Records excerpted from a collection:
★ ★ ★ ★ ★

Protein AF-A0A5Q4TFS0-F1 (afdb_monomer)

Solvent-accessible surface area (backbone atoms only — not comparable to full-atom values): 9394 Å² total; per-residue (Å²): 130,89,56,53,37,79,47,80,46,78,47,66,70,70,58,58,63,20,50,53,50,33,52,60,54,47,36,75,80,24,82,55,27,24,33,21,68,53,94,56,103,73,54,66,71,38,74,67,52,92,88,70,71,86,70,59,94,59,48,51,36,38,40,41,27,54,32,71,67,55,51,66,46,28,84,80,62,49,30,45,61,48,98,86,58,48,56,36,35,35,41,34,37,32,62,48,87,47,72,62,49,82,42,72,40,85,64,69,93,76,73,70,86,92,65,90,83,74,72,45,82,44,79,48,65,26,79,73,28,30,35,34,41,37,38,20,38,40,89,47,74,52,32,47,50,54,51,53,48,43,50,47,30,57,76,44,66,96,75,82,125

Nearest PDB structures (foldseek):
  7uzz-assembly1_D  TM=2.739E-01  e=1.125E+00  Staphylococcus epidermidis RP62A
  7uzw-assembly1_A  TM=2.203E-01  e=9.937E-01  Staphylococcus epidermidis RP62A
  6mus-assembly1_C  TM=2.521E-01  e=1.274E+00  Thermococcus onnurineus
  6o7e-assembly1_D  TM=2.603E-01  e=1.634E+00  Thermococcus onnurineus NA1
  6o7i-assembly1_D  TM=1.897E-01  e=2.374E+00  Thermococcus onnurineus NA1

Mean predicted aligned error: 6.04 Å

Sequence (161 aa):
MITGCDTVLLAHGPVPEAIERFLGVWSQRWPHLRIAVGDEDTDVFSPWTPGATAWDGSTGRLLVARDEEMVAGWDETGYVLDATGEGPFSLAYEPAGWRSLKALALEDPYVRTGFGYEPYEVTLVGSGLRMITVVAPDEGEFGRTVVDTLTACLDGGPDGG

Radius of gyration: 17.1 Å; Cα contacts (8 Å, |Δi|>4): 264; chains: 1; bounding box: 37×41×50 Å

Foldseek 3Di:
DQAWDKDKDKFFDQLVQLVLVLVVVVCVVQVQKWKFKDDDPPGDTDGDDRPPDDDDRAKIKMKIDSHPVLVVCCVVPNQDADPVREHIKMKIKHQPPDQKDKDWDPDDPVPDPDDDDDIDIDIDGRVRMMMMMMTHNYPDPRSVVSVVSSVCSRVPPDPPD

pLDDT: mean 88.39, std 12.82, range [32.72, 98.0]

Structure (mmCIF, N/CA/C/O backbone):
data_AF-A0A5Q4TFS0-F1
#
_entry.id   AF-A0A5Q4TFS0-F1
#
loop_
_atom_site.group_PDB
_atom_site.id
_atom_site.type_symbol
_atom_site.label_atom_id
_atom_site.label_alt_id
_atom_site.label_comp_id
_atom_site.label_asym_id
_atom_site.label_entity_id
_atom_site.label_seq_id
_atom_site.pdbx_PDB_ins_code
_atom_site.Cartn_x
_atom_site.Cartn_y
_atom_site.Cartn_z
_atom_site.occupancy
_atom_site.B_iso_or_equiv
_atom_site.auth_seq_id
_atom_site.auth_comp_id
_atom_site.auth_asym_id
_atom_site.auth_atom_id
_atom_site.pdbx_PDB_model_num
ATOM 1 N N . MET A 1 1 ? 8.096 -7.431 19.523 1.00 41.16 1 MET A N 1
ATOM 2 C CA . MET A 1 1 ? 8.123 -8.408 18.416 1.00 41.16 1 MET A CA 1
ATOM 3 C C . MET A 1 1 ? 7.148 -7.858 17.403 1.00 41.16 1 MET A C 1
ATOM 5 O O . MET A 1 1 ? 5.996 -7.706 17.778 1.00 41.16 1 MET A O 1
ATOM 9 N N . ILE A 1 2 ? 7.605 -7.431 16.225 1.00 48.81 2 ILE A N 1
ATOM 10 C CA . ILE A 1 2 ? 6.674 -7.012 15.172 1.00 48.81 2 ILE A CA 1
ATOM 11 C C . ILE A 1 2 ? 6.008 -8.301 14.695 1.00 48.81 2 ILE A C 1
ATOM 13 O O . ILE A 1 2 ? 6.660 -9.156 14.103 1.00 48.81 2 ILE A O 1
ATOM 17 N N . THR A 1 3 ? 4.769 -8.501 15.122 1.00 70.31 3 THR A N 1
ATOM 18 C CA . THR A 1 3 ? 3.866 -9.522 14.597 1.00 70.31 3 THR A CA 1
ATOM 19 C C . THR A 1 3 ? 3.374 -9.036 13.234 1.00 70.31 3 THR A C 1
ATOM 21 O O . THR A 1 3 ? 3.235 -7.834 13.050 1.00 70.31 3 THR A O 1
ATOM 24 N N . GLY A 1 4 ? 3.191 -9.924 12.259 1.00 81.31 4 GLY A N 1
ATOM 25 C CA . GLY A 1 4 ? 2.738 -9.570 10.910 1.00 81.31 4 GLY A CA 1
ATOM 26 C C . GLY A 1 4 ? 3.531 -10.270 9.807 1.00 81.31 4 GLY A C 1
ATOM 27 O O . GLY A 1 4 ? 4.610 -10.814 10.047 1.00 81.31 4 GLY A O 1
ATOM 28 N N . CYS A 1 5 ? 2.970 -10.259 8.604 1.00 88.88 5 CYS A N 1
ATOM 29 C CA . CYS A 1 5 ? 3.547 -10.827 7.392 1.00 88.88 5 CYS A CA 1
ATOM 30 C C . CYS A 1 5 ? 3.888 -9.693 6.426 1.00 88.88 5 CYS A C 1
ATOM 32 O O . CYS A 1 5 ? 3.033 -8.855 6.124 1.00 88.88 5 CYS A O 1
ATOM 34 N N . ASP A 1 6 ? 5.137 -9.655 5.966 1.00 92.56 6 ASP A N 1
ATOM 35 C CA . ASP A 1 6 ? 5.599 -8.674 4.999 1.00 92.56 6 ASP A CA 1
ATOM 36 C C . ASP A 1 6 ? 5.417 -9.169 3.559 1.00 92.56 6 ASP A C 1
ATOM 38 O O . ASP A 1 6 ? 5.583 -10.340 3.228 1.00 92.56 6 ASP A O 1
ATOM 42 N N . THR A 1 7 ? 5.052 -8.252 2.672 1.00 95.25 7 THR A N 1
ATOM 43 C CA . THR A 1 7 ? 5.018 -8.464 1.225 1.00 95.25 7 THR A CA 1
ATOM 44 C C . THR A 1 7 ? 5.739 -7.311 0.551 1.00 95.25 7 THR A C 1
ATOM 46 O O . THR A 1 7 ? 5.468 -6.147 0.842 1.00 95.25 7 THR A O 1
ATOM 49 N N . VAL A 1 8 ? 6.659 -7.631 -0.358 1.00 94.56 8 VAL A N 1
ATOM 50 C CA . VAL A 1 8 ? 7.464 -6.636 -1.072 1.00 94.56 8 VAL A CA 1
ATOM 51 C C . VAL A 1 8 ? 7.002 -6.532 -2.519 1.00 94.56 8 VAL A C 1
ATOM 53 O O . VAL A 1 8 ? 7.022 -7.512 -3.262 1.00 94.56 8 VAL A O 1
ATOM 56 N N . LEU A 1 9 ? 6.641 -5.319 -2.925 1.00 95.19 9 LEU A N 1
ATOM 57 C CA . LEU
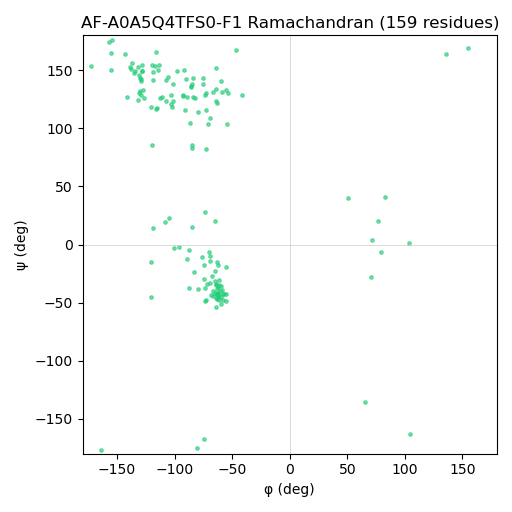 A 1 9 ? 6.323 -4.953 -4.298 1.00 95.19 9 LEU A CA 1
ATOM 58 C C . LEU A 1 9 ? 7.473 -4.139 -4.898 1.00 95.19 9 LEU A C 1
ATOM 60 O O . LEU A 1 9 ? 8.106 -3.323 -4.224 1.00 95.19 9 LEU A O 1
ATOM 64 N N . LEU A 1 10 ? 7.726 -4.347 -6.189 1.00 94.12 10 LEU A N 1
ATOM 65 C CA . LEU A 1 10 ? 8.657 -3.545 -6.977 1.00 94.12 10 LEU A CA 1
ATOM 66 C C . LEU A 1 10 ? 7.871 -2.821 -8.061 1.00 94.12 10 LEU A C 1
ATOM 68 O O . LEU A 1 10 ? 7.294 -3.463 -8.934 1.00 94.12 10 LEU A O 1
ATOM 72 N N . ALA A 1 11 ? 7.871 -1.492 -8.019 1.00 93.50 11 ALA A N 1
ATOM 73 C CA . ALA A 1 11 ? 7.118 -0.681 -8.968 1.00 93.50 11 ALA A CA 1
ATOM 74 C C . ALA A 1 11 ? 7.917 0.536 -9.435 1.00 93.50 11 ALA A C 1
ATOM 76 O O . ALA A 1 11 ? 8.791 1.048 -8.732 1.00 93.50 11 ALA A O 1
ATOM 77 N N . HIS A 1 12 ? 7.607 0.998 -10.642 1.00 90.44 12 HIS A N 1
ATOM 78 C CA . HIS A 1 12 ? 8.107 2.257 -11.178 1.00 90.44 12 HIS A CA 1
ATOM 79 C C . HIS A 1 12 ? 7.056 3.356 -10.993 1.00 90.44 12 HIS A C 1
ATOM 81 O O . HIS A 1 12 ? 5.861 3.099 -11.101 1.00 90.44 12 HIS A O 1
ATOM 87 N N . GLY A 1 13 ? 7.510 4.598 -10.829 1.00 81.94 13 GLY A N 1
ATOM 88 C CA . GLY A 1 13 ? 6.658 5.775 -10.964 1.00 81.94 13 GLY A CA 1
ATOM 89 C C . GLY A 1 13 ? 6.261 6.443 -9.644 1.00 81.94 13 GLY A C 1
ATOM 90 O O . GLY A 1 13 ? 6.933 6.260 -8.623 1.00 81.94 13 GLY A O 1
ATOM 91 N N . PRO A 1 14 ? 5.223 7.296 -9.694 1.00 89.44 14 PRO A N 1
ATOM 92 C CA . PRO A 1 14 ? 4.795 8.125 -8.575 1.00 89.44 14 PRO A CA 1
ATOM 93 C C . PRO A 1 14 ? 4.102 7.293 -7.478 1.00 89.44 14 PRO A C 1
ATOM 95 O O . PRO A 1 14 ? 2.878 7.175 -7.431 1.00 89.44 14 PRO A O 1
ATOM 98 N N . VAL A 1 15 ? 4.898 6.657 -6.609 1.00 93.38 15 VAL A N 1
ATOM 99 C CA . VAL A 1 15 ? 4.395 5.850 -5.479 1.00 93.38 15 VAL A CA 1
ATOM 100 C C . VAL A 1 15 ? 3.477 6.647 -4.542 1.00 93.38 15 VAL A C 1
ATOM 102 O O . VAL A 1 15 ? 2.431 6.104 -4.189 1.00 93.38 15 VAL A O 1
ATOM 105 N N . PRO A 1 16 ? 3.772 7.910 -4.174 1.00 93.56 16 PRO A N 1
ATOM 106 C CA . PRO A 1 16 ? 2.853 8.705 -3.359 1.00 93.56 16 PRO A CA 1
ATOM 107 C C . PRO A 1 16 ? 1.447 8.830 -3.951 1.00 93.56 16 PRO A C 1
ATOM 109 O O . PRO A 1 16 ? 0.452 8.669 -3.253 1.00 93.56 16 PRO A O 1
ATOM 112 N N . GLU A 1 17 ? 1.343 9.046 -5.258 1.00 94.50 17 GLU A N 1
ATOM 113 C CA . GLU A 1 17 ? 0.071 9.164 -5.960 1.00 94.50 17 GLU A CA 1
ATOM 114 C C . GLU A 1 17 ? -0.673 7.820 -6.016 1.00 94.50 17 GLU A C 1
ATOM 116 O O . GLU A 1 17 ? -1.904 7.780 -5.945 1.00 94.50 17 GLU A O 1
ATOM 121 N N . ALA A 1 18 ? 0.051 6.701 -6.096 1.00 95.69 18 ALA A N 1
ATOM 122 C CA . ALA A 1 18 ? -0.539 5.373 -5.948 1.00 95.69 18 ALA A CA 1
ATOM 123 C C . ALA A 1 18 ? -1.055 5.127 -4.519 1.00 95.69 18 ALA A C 1
ATOM 125 O O . ALA A 1 18 ? -2.150 4.587 -4.368 1.00 95.69 18 ALA A O 1
ATOM 126 N N . ILE A 1 19 ? -0.321 5.567 -3.491 1.00 95.88 19 ILE A N 1
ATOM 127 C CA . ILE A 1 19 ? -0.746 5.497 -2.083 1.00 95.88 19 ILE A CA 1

★ ★ ★ ★ ★

The entries above hold a line with "ATOM 92 C CA" and a later line with "ATOM 95 O O". Write out exactly those lines and all lines between, nothing more.

ATOM 92 C CA . PRO A 1 14 ? 4.795 8.125 -8.575 1.00 89.44 14 PRO A CA 1
ATOM 93 C C . PRO A 1 14 ? 4.102 7.293 -7.478 1.00 89.44 14 PRO A C 1
ATOM 95 O O . PRO A 1 14 ? 2.878 7.175 -7.431 1.00 89.44 14 PRO A O 1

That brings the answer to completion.